Für mich klingt das klar nach einer Gruppierungen, die bei Live-Trace Abbildungen durchaus üblich sind.
Ich würde entsprechend die Gruppierungen alle aufheben. Dann solltest du auch alles separat anklicken können.
Ich vermute aber, das es keine Konturen gibt, sondern das alles Flächen sind.

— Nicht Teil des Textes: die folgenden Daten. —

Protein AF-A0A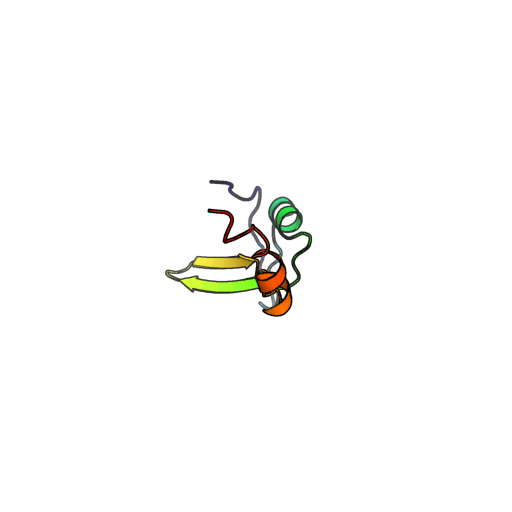1W9MAQ0-F1 (afdb_monomer)

Nearest PDB structures (foldseek):
  5l6m-assembly2_I  TM=4.406E-01  e=7.497E-01  Caulobacter vibrioides CB15
  6sd6-assembly1_A  TM=5.441E-01  e=1.996E+00  Shigella sonnei
  5l6m-assembly2_L-2  TM=4.809E-01  e=2.131E+00  Caulobacter vibrioides CB15
  5k8j-assembly1_A-2  TM=4.665E-01  e=3.365E+00  Caulobacter vibrioides CB15

Secondary structure (DSSP, 8-state):
----SS--EE-TTSS-EEPPHHHHHHTTT---EEEEEETTEEEEEE------HHHHGGG--S-----

pLDDT: mean 75.66, std 17.61, range [36.94, 93.56]

Mean predicted aligned error: 12.07 Å

Sequence (67 aa):
MNIASQYAVLSEDGSSLMLPGDVRAWLKEINRFLVIMENDRLILKKANTLKKLDELLSDETLPLFSL

Solvent-accessible surface area (backbone atoms only — not comparable to full-atom values): 4636 Å² total; per-residue (Å²): 136,91,71,70,97,53,73,66,46,69,42,96,84,67,83,46,73,47,66,29,70,70,54,51,62,69,48,60,99,58,96,48,63,47,80,44,80,55,95,98,38,82,45,80,41,80,47,71,74,75,65,54,70,73,65,59,62,68,71,66,79,59,81,82,79,86,131

Radius of gyration: 18.84 Å; Cα contacts (8 Å, |Δi|>4): 50; chains: 1; bounding box: 43×39×42 Å

Foldseek 3Di:
DDDAPDDWDQDPVNPDIRDGPVVVVVCPPAPDWDWDDDPNDTDTHGPDPPPPVVNVVVVPPPDPDDD

Structure (mmCIF, N/CA/C/O backbone):
data_AF-A0A1W9MAQ0-F1
#
_entry.id   AF-A0A1W9MAQ0-F1
#
loop_
_atom_site.group_PDB
_atom_site.id
_atom_site.type_symbol
_atom_site.label_atom_id
_atom_site.label_alt_id
_atom_site.label_comp_id
_atom_site.label_asym_id
_atom_site.label_entity_id
_atom_site.label_seq_id
_atom_site.pdbx_PDB_ins_code
_atom_site.Cartn_x
_atom_site.Cartn_y
_atom_site.Cartn_z
_atom_site.occupancy
_atom_site.B_iso_or_equiv
_atom_site.auth_seq_id
_atom_site.auth_comp_id
_atom_site.auth_asym_id
_atom_site.auth_atom_id
_atom_site.pdbx_PDB_model_num
ATOM 1 N N . MET A 1 1 ? -14.147 12.017 -8.817 1.00 52.25 1 MET A N 1
ATOM 2 C CA . MET A 1 1 ? -13.365 10.791 -8.555 1.00 52.25 1 MET A CA 1
ATOM 3 C C . MET A 1 1 ? -11.909 11.144 -8.789 1.00 52.25 1 MET A C 1
ATOM 5 O O . MET A 1 1 ? -11.575 11.451 -9.923 1.00 52.25 1 MET A O 1
ATOM 9 N N . ASN A 1 2 ? -11.086 11.208 -7.740 1.00 65.38 2 ASN A N 1
ATOM 10 C CA . ASN A 1 2 ? -9.655 11.467 -7.915 1.00 65.38 2 ASN A CA 1
ATOM 11 C C . ASN 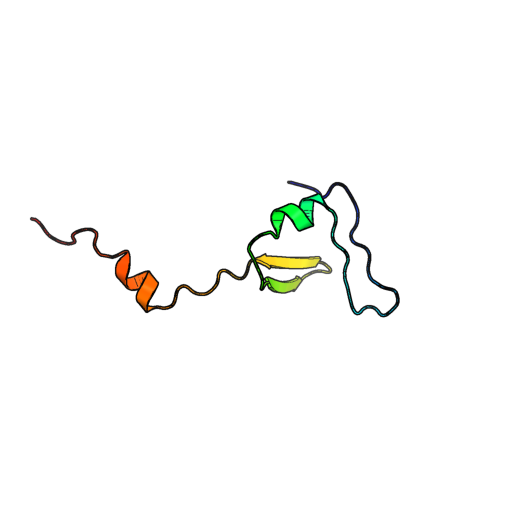A 1 2 ? -8.981 10.135 -8.227 1.00 65.38 2 ASN A C 1
ATOM 13 O O . ASN A 1 2 ? -8.958 9.243 -7.382 1.00 65.38 2 ASN A O 1
ATOM 17 N N . ILE A 1 3 ? -8.521 9.991 -9.464 1.00 71.06 3 ILE A N 1
ATOM 18 C CA . ILE A 1 3 ? -7.756 8.833 -9.919 1.00 71.06 3 ILE A CA 1
ATOM 19 C C . ILE A 1 3 ? -6.285 9.174 -9.708 1.00 71.06 3 ILE A C 1
ATOM 21 O O . ILE A 1 3 ? -5.876 10.304 -9.978 1.00 71.06 3 ILE A O 1
ATOM 25 N N . ALA A 1 4 ? -5.510 8.219 -9.199 1.00 77.88 4 ALA A N 1
ATOM 26 C CA . ALA A 1 4 ? -4.074 8.402 -9.078 1.00 77.88 4 ALA A CA 1
ATOM 27 C C . ALA A 1 4 ? -3.451 8.630 -10.461 1.00 77.88 4 ALA A C 1
ATOM 29 O O . ALA A 1 4 ? -3.858 8.037 -11.459 1.00 77.88 4 ALA A O 1
ATOM 30 N N . SER A 1 5 ? -2.433 9.473 -10.504 1.00 79.00 5 SER A N 1
ATOM 31 C CA . SER A 1 5 ? -1.668 9.780 -11.713 1.00 79.00 5 SER A CA 1
ATOM 32 C C . SER A 1 5 ? -0.909 8.574 -12.280 1.00 79.00 5 SER A C 1
ATOM 34 O O . SER A 1 5 ? -0.522 8.596 -13.446 1.00 79.00 5 SER A O 1
ATOM 36 N N . GLN A 1 6 ? -0.673 7.535 -11.470 1.00 87.56 6 GLN A N 1
ATOM 37 C CA . GLN A 1 6 ? 0.112 6.348 -11.821 1.00 87.56 6 GLN A CA 1
ATOM 38 C C . GLN A 1 6 ? -0.471 5.081 -11.177 1.00 87.56 6 GLN A C 1
ATOM 40 O O . GLN A 1 6 ? -1.314 5.157 -10.283 1.00 87.56 6 GLN A O 1
ATOM 45 N N . TYR A 1 7 ? -0.000 3.911 -11.615 1.00 89.00 7 TYR A N 1
ATOM 46 C CA . TYR A 1 7 ? -0.323 2.629 -10.983 1.00 89.00 7 TYR A CA 1
ATOM 47 C C . TYR A 1 7 ? 0.506 2.402 -9.717 1.00 89.00 7 TYR A C 1
ATOM 49 O O . TYR A 1 7 ? 1.634 2.882 -9.600 1.00 89.00 7 TYR A O 1
ATOM 57 N N . ALA A 1 8 ? -0.052 1.637 -8.780 1.00 89.75 8 ALA A N 1
ATOM 58 C CA . ALA A 1 8 ? 0.730 1.064 -7.695 1.00 89.75 8 ALA A CA 1
ATOM 59 C C . ALA A 1 8 ? 1.521 -0.151 -8.203 1.00 89.75 8 ALA A C 1
ATOM 61 O O . ALA A 1 8 ? 1.051 -0.871 -9.084 1.00 89.75 8 ALA A O 1
ATOM 62 N N . VAL A 1 9 ? 2.705 -0.383 -7.641 1.00 93.00 9 VAL A N 1
ATOM 63 C CA . VAL A 1 9 ? 3.587 -1.495 -8.027 1.00 93.00 9 VAL A CA 1
ATOM 64 C C . VAL A 1 9 ? 3.762 -2.426 -6.838 1.00 93.00 9 VAL A C 1
ATOM 66 O O . VAL A 1 9 ? 4.145 -1.980 -5.758 1.00 93.00 9 VAL A O 1
ATOM 69 N N . LEU A 1 10 ? 3.460 -3.707 -7.030 1.00 93.44 10 LEU A N 1
ATOM 70 C CA . LEU A 1 10 ? 3.727 -4.750 -6.043 1.00 93.44 10 LEU A CA 1
ATOM 71 C C . LEU A 1 10 ? 5.197 -5.171 -6.157 1.00 93.44 10 LEU A C 1
ATOM 73 O O . LEU A 1 10 ? 5.688 -5.367 -7.269 1.00 93.44 10 LEU A O 1
ATOM 77 N N . SER A 1 11 ? 5.899 -5.292 -5.032 1.00 93.38 11 SER A N 1
ATOM 78 C CA . SER A 1 11 ? 7.258 -5.832 -5.017 1.00 93.38 11 SER A CA 1
ATOM 79 C C . SER A 1 11 ? 7.285 -7.291 -5.467 1.00 93.38 11 SER A C 1
ATOM 81 O O . SER A 1 11 ? 6.292 -8.008 -5.354 1.00 93.38 11 SER A O 1
ATOM 83 N N . GLU A 1 12 ? 8.433 -7.740 -5.971 1.00 92.56 12 GLU A N 1
ATOM 84 C CA . GLU A 1 12 ? 8.597 -9.099 -6.512 1.00 92.56 12 GLU A CA 1
ATOM 85 C C . GLU A 1 12 ? 8.304 -10.198 -5.480 1.00 92.56 12 GLU A C 1
ATOM 87 O O . GLU A 1 12 ? 7.792 -11.259 -5.822 1.00 92.56 12 GLU A O 1
ATOM 92 N N . ASP A 1 13 ? 8.586 -9.925 -4.208 1.00 93.56 13 ASP A N 1
ATOM 93 C CA . ASP A 1 13 ? 8.315 -10.812 -3.075 1.00 93.56 13 ASP A CA 1
ATOM 94 C C . ASP A 1 13 ? 6.871 -10.708 -2.543 1.00 93.56 13 ASP A C 1
ATOM 96 O O . ASP A 1 13 ? 6.507 -11.400 -1.593 1.00 93.56 13 ASP A O 1
ATOM 100 N N . GLY A 1 14 ? 6.048 -9.824 -3.118 1.00 89.94 14 GLY A N 1
ATOM 101 C CA . GLY A 1 14 ? 4.670 -9.573 -2.700 1.00 89.94 14 GLY A CA 1
ATOM 102 C C . GLY A 1 14 ? 4.525 -8.895 -1.335 1.00 89.94 14 GLY A C 1
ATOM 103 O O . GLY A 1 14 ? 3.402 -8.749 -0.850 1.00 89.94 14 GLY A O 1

Willst du es richtig machen, muss du die Zeichnung entsprechend nachkonstruieren. Alternativ kaufst du dir eine Vektorvorlage.

Grüße Marco


----------



## ossywest (22. Oktober 2012)

Hallo zusammen,

ich habe versucht über die Funktion Bitmap vektorieren. Ist warscheinlich nicht richtig gewesen oder war der Ansatz schon richtig?

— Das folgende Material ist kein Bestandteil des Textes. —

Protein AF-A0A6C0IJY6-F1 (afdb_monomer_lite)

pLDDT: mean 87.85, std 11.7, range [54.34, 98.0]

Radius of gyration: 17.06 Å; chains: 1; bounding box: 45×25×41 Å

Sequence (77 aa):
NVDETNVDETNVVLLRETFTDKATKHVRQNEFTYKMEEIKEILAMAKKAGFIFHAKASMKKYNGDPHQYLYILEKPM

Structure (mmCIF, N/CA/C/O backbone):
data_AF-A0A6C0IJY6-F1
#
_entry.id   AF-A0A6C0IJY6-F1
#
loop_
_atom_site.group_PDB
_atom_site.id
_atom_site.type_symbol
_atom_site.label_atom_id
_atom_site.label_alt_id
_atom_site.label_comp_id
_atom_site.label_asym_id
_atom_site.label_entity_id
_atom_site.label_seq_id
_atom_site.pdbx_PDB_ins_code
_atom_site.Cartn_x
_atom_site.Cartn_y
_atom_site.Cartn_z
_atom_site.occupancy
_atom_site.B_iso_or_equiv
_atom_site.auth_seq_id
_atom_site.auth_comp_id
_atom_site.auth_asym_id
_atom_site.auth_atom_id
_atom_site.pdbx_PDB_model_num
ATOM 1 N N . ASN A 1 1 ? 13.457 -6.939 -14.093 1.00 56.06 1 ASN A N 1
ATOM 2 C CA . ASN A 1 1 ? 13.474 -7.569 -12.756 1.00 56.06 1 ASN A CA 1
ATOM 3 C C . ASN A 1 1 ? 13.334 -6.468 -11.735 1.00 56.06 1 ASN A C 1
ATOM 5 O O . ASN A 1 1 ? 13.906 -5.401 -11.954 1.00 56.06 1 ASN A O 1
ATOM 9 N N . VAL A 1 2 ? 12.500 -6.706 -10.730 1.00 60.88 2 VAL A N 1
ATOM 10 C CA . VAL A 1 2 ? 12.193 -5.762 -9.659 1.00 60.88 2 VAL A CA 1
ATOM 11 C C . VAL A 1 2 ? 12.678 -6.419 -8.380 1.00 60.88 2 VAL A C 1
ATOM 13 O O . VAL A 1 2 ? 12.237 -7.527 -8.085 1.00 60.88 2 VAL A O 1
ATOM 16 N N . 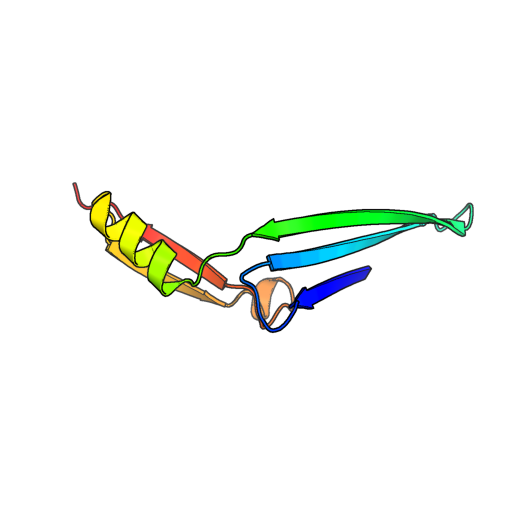ASP A 1 3 ? 13.601 -5.761 -7.691 1.00 63.69 3 ASP A N 1
ATOM 17 C CA . ASP A 1 3 ? 14.132 -6.224 -6.414 1.00 63.69 3 ASP A CA 1
ATOM 18 C C . ASP A 1 3 ? 13.678 -5.245 -5.324 1.00 63.69 3 ASP A C 1
ATOM 20 O O . ASP A 1 3 ? 13.797 -4.025 -5.482 1.00 63.69 3 ASP A O 1
ATOM 24 N N . GLU A 1 4 ? 13.128 -5.788 -4.240 1.00 60.06 4 GLU A N 1
ATOM 25 C CA . GLU A 1 4 ? 12.673 -5.045 -3.065 1.00 60.06 4 GLU A CA 1
ATOM 26 C C . GLU A 1 4 ? 13.505 -5.484 -1.856 1.00 60.06 4 GLU A C 1
ATOM 28 O O . GLU A 1 4 ? 13.614 -6.677 -1.564 1.00 60.06 4 GLU A O 1
ATOM 33 N N . THR A 1 5 ? 14.114 -4.524 -1.162 1.00 59.12 5 THR A N 1
ATOM 34 C CA . THR A 1 5 ? 14.891 -4.778 0.059 1.00 59.12 5 THR A CA 1
ATOM 35 C C . THR A 1 5 ? 14.324 -3.958 1.209 1.00 59.12 5 THR A C 1
ATOM 37 O O . THR A 1 5 ? 14.275 -2.727 1.124 1.00 59.12 5 THR A O 1
ATOM 40 N N . ASN A 1 6 ? 13.929 -4.641 2.285 1.00 57.66 6 ASN A N 1
ATOM 41 C CA . ASN A 1 6 ? 13.583 -4.008 3.553 1.00 57.66 6 ASN A CA 1
ATOM 42 C C . ASN A 1 6 ? 14.881 -3.605 4.269 1.00 57.66 6 ASN A C 1
ATOM 44 O O . ASN A 1 6 ? 15.798 -4.418 4.393 1.00 57.66 6 ASN A O 1
ATOM 48 N N . VAL A 1 7 ? 14.991 -2.344 4.684 1.00 60.06 7 VAL A N 1
ATOM 49 C CA . VAL A 1 7 ? 16.134 -1.874 5.471 1.00 60.06 7 VAL A CA 1
ATOM 50 C C . VAL A 1 7 ? 15.750 -2.075 6.936 1.00 60.06 7 VAL A C 1
ATOM 52 O O . VAL A 1 7 ? 15.102 -1.202 7.512 1.00 60.06 7 VAL A O 1
ATOM 55 N N . ASP A 1 8 ? 16.121 -3.246 7.472 1.00 54.34 8 ASP A N 1
ATOM 56 C CA . ASP A 1 8 ? 15.633 -3.979 8.668 1.00 54.34 8 ASP A CA 1
ATOM 57 C C . ASP A 1 8 ? 15.416 -3.224 10.010 1.00 54.34 8 ASP A C 1
ATOM 59 O O . ASP A 1 8 ? 15.100 -3.843 11.022 1.00 54.34 8 ASP A O 1
ATOM 63 N N . GLU A 1 9 ? 15.494 -1.896 10.062 1.00 59.34 9 GLU A N 1
ATOM 64 C CA . GLU A 1 9 ? 15.192 -1.086 11.255 1.00 59.34 9 GLU A CA 1
ATOM 65 C C . GLU A 1 9 ? 14.304 0.139 10.962 1.00 59.34 9 GLU A C 1
ATOM 67 O O . GLU A 1 9 ? 14.094 0.992 11.827 1.00 59.34 9 GLU A O 1
ATOM 72 N N . THR A 1 10 ? 13.762 0.258 9.745 1.00 65.38 10 THR A N 1
ATOM 73 C CA . THR A 1 10 ? 12.973 1.424 9.326 1.00 65.38 10 THR A CA 1
ATOM 74 C C . THR A 1 10 ? 11.759 1.029 8.487 1.00 65.38 10 THR A C 1
ATOM 76 O O . THR A 1 10 ? 11.806 0.074 7.724 1.00 65.38 10 THR A O 1
ATOM 79 N N . ASN A 1 11 ? 10.683 1.822 8.554 1.00 77.94 11 ASN A N 1
ATOM 80 C CA . ASN A 1 11 ? 9.518 1.741 7.656 1.00 77.94 11 ASN A CA 1
ATOM 81 C C . ASN A 1 11 ? 9.871 2.228 6.232 1.00 77.94 11 ASN A C 1
ATOM 83 O O . ASN A 1 11 ? 9.097 2.960 5.616 1.00 77.94 11 ASN A O 1
ATOM 87 N N . VAL A 1 12 ? 11.080 1.934 5.745 1.00 84.81 12 VAL A N 1
ATOM 88 C CA . VAL A 1 12 ? 11.627 2.412 4.476 1.00 84.81 12 VAL A CA 1
ATOM 89 C C . VAL A 1 12 ? 11.953 1.218 3.593 1.00 84.81 12 VAL A C 1
ATOM 91 O O . VAL A 1 12 ? 12.717 0.330 3.960 1.00 84.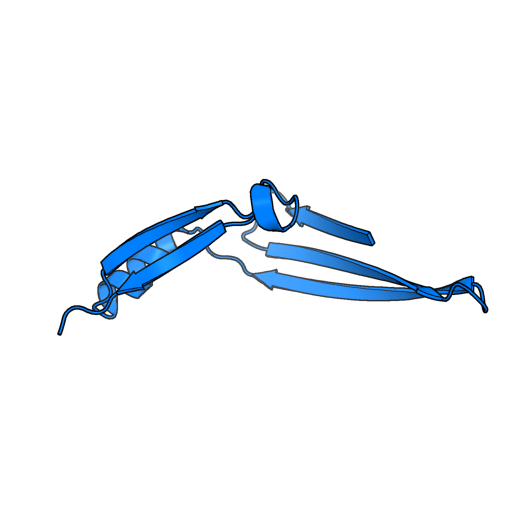81 12 VAL A O 1
ATOM 94 N N . VAL A 1 13 ? 11.382 1.236 2.398 1.00 84.38 13 VAL A N 1
ATOM 95 C CA . VAL A 1 13 ? 11.546 0.212 1.374 1.00 84.38 13 VAL A CA 1
ATOM 96 C C . VAL A 1 13 ? 12.270 0.827 0.188 1.00 84.38 13 VAL A C 1
ATOM 98 O O . VAL A 1 13 ? 11.858 1.874 -0.318 1.00 84.38 13 VAL A O 1
ATOM 101 N N . LEU A 1 14 ? 13.332 0.168 -0.274 1.00 86.19 14 LEU A N 1
ATOM 102 C CA . LEU A 1 14 ? 13.972 0.494 -1.545 1.00 86.19 14 LEU A CA 1
ATOM 103 C C . LEU A 1 14 ? 13.445 -0.455 -2.624 1.00 86.19 14 LEU A C 1
ATOM 105 O O . LEU A 1 14 ? 13.617 -1.670 -2.524 1.00 86.19 14 LEU A O 1
ATOM 109 N N . LEU A 1 15 ? 12.832 0.112 -3.660 1.00 87.31 15 LEU A N 1
ATOM 110 C CA . LEU A 1 15 ? 12.408 -0.602 -4.857 1.00 87.31 15 LEU A CA 1
ATOM 111 C C . LEU A 1 15 ? 13.363 -0.269 -6.001 1.00 87.31 15 LEU A C 1
ATOM 113 O O . LEU A 1 15 ? 13.463 0.892 -6.403 1.00 87.31 15 LEU A O 1
ATOM 117 N N . ARG A 1 16 ? 14.031 -1.278 -6.559 1.00 89.44 16 ARG A N 1
ATOM 118 C CA . ARG A 1 16 ? 14.913 -1.110 -7.719 1.00 89.44 16 ARG A CA 1
ATOM 119 C C . ARG A 1 16 ? 14.350 -1.838 -8.926 1.00 89.44 16 ARG A C 1
ATOM 121 O O . ARG A 1 16 ? 14.261 -3.063 -8.962 1.00 89.44 16 ARG A O 1
ATOM 128 N N . GLU A 1 17 ? 14.032 -1.077 -9.962 1.00 89.69 17 GLU A N 1
ATOM 129 C CA . GLU A 1 17 ? 13.615 -1.598 -11.256 1.00 89.69 17 GLU A CA 1
ATOM 130 C C . GLU A 1 17 ? 14.793 -1.584 -12.229 1.00 89.69 17 GLU A C 1
ATOM 132 O O . GLU A 1 17 ? 15.426 -0.553 -12.456 1.00 89.69 17 GLU A O 1
ATOM 137 N N . THR A 1 18 ? 15.080 -2.727 -12.851 1.00 91.25 18 THR A N 1
ATOM 138 C CA . THR A 1 18 ? 16.085 -2.818 -13.919 1.00 91.25 18 THR A CA 1
ATOM 139 C C . THR A 1 18 ? 15.422 -3.080 -15.269 1.00 91.25 18 THR A C 1
ATOM 141 O O . THR A 1 18 ? 14.722 -4.084 -15.449 1.00 91.25 18 THR A O 1
ATOM 144 N N . PHE A 1 19 ? 15.716 -2.210 -16.235 1.00 90.81 19 PHE A N 1
ATOM 145 C CA . PHE A 1 19 ? 15.278 -2.287 -17.623 1.00 90.81 19 PHE A CA 1
ATOM 146 C C . PHE A 1 19 ? 16.467 -2.616 -18.522 1.00 90.81 19 PHE A C 1
ATOM 148 O O . PHE A 1 19 ? 17.407 -1.832 -18.635 1.00 90.81 19 PHE A O 1
ATOM 155 N N . THR A 1 20 ? 16.415 -3.759 -19.200 1.00 92.00 20 THR A N 1
ATOM 156 C CA . THR A 1 20 ? 17.428 -4.150 -20.186 1.00 92.00 20 THR A CA 1
ATOM 157 C C . THR A 1 20 ? 16.836 -4.061 -21.583 1.00 92.00 20 THR A C 1
ATOM 159 O O . THR A 1 20 ? 15.893 -4.783 -21.915 1.00 92.00 20 THR A O 1
ATOM 162 N N . ASP A 1 21 ? 17.402 -3.197 -22.419 1.00 91.31 21 ASP A N 1
ATOM 163 C CA . ASP A 1 21 ? 17.075 -3.152 -23.838 1.00 91.31 21 ASP A CA 1
ATOM 164 C C . ASP A 1 21 ? 17.625 -4.408 -24.531 1.00 91.31 21 ASP A C 1
ATOM 166 O O . ASP A 1 21 ? 18.818 -4.710 -24.472 1.00 91.31 21 ASP A O 1
ATOM 170 N N . LYS A 1 22 ? 16.756 -5.181 -25.187 1.00 88.12 22 LYS A N 1
ATOM 171 C CA . LYS A 1 22 ? 17.160 -6.463 -25.784 1.00 88.12 22 LYS A CA 1
ATOM 172 C C . LYS A 1 22 ? 18.044 -6.304 -27.022 1.00 88.12 22 LYS A C 1
ATOM 174 O O . LYS A 1 22 ? 18.838 -7.216 -27.276 1.00 88.12 22 LYS A O 1
ATOM 179 N N . ALA A 1 23 ? 17.901 -5.204 -27.761 1.00 92.69 23 ALA A N 1
ATOM 180 C CA . ALA A 1 23 ? 18.584 -4.950 -29.026 1.00 92.69 23 ALA A CA 1
ATOM 181 C C . ALA A 1 23 ? 19.954 -4.295 -28.808 1.00 92.69 23 ALA A C 1
ATOM 183 O O . ALA A 1 23 ? 20.952 -4.765 -29.341 1.00 92.69 23 ALA A O 1
ATOM 184 N N . THR A 1 24 ? 20.010 -3.255 -27.977 1.00 93.44 24 THR A N 1
ATOM 185 C CA . THR A 1 24 ? 21.233 -2.485 -27.695 1.00 93.44 24 THR A CA 1
ATOM 186 C C . THR A 1 24 ? 22.004 -2.999 -26.484 1.00 93.44 24 THR A C 1
ATOM 188 O O . THR A 1 24 ? 23.137 -2.589 -26.264 1.00 93.44 24 THR A O 1
ATOM 191 N N . LYS A 1 25 ? 21.400 -3.894 -25.687 1.00 93.38 25 LYS A N 1
ATOM 192 C CA . LYS A 1 25 ? 21.932 -4.391 -24.405 1.00 93.38 25 LYS A CA 1
ATOM 193 C C . LYS A 1 25 ? 22.154 -3.306 -23.349 1.00 93.38 25 LYS A C 1
ATOM 195 O O . LYS A 1 25 ? 22.700 -3.606 -22.290 1.00 93.38 25 LYS A O 1
ATOM 200 N N . HIS A 1 26 ? 21.691 -2.077 -23.580 1.00 94.69 26 HIS A N 1
ATOM 201 C CA . HIS A 1 26 ? 21.751 -1.027 -22.574 1.00 94.69 26 HIS A CA 1
ATOM 202 C C . HIS A 1 26 ? 20.887 -1.378 -21.362 1.00 94.69 26 HIS A C 1
ATOM 204 O O . HIS A 1 26 ? 19.729 -1.786 -21.495 1.00 94.69 26 HIS A O 1
ATOM 210 N N . VAL A 1 27 ? 21.458 -1.184 -20.174 1.00 92.88 27 VAL A N 1
ATOM 211 C CA . VAL A 1 27 ? 20.786 -1.392 -18.892 1.00 92.88 27 VAL A CA 1
ATOM 212 C C . VAL A 1 27 ? 20.492 -0.032 -18.272 1.00 92.88 27 VAL A C 1
ATOM 214 O O . VAL A 1 27 ? 21.391 0.789 -18.112 1.00 92.88 27 VAL A O 1
ATOM 217 N N . ARG A 1 28 ? 19.229 0.205 -17.926 1.00 92.75 28 ARG A N 1
ATOM 218 C CA . ARG A 1 28 ? 18.777 1.342 -17.121 1.00 92.75 28 ARG A CA 1
ATOM 219 C C . ARG A 1 28 ? 18.258 0.828 -15.790 1.00 92.75 28 ARG A C 1
ATOM 221 O O . ARG A 1 28 ? 17.631 -0.228 -15.741 1.00 92.75 28 ARG A O 1
ATOM 228 N N . GLN A 1 29 ? 18.507 1.582 -14.731 1.00 92.12 29 GLN A N 1
ATOM 229 C CA . GLN A 1 29 ? 18.006 1.289 -13.396 1.00 92.12 29 GLN A CA 1
ATOM 230 C C . GLN A 1 29 ? 17.253 2.493 -12.866 1.00 92.12 29 GLN A C 1
ATOM 232 O O . GLN A 1 29 ? 17.670 3.629 -13.079 1.00 92.12 29 GLN A O 1
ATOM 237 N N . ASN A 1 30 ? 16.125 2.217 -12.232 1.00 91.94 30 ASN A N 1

Das Bild habe ich ohne irgend welche angaben bekommen. Kann man es ohne großen aufwand verwenden?

MfG

ossywest!


----------



## smileyml (23. Oktober 2012)

Inwieweit du es verwenden kannst, hängt ganz davon ab, wofür du es benötigst.
Grundsätzlich lässt eine automatische Vektorisierung aber wenig Spielraum in der Verwendung.


----------



## ossywest (23. Oktober 2012)

Also das Bild soll für die Gestalltung von einem A6 benutzt werden. Ich möchte hinterher direkt die erstellte Grafiken / Schriften über einen Schneideplotter als Folie erstellen.


----------



## smileyml (24. Oktober 2012)

Dann solltest du auf jeden Fall die Finger von Automatisierungen lassen und die Zeichnungen entsprechend den Anforderungen des Schneidplotters händisch (nach)zeichnen bzw. konstruieren.

Alles sieht am Ende eher schlecht aus bzw. ist nicht verarbeitbar.

Grüße Marco


----------



## ossywest (25. Oktober 2012)

Hallo Marco,

hast du noch einen Vorschlag aus deinen Erfahrungen, mit welcher Funktion man am besten Nachzeichnet oder Kontruiert. Und in welchen Format speichert am dann alles ab?

Danke für deine Antwort.

Mit freundlichen Grüßen,

ossywest!


----------



## smileyml (26. Oktober 2012)

Am genauesten geht das natürlich mit geometrisch eindeutigen Formen (Kreis, Ellipse, Viereck), die über Höhe und Breite definierbar sind. Ich vermute aber damit wirst du nicht ganz an dein Wunschziel kommen. Das Problem ist nämlich das du gerade Radien eher nur raten oder annhäerhungsweise bestimmen kannst.
Hast du dann eine fertige Form, gilt es diese für den Schneidplotter entsprechend vorzubereiten. Aber das Thema lassen wir vorerst mal außen vor.

Checke doch mal ob es eine EPS oder PDF davon im Internet gibt. Mit Glück sind die schon in Vektoren und den Rest schafft dann vielleicht auch direkt der Werbetechniker ohne die zuviel Geld aus den Taschen zu ziehen.

Grüße Marco


----------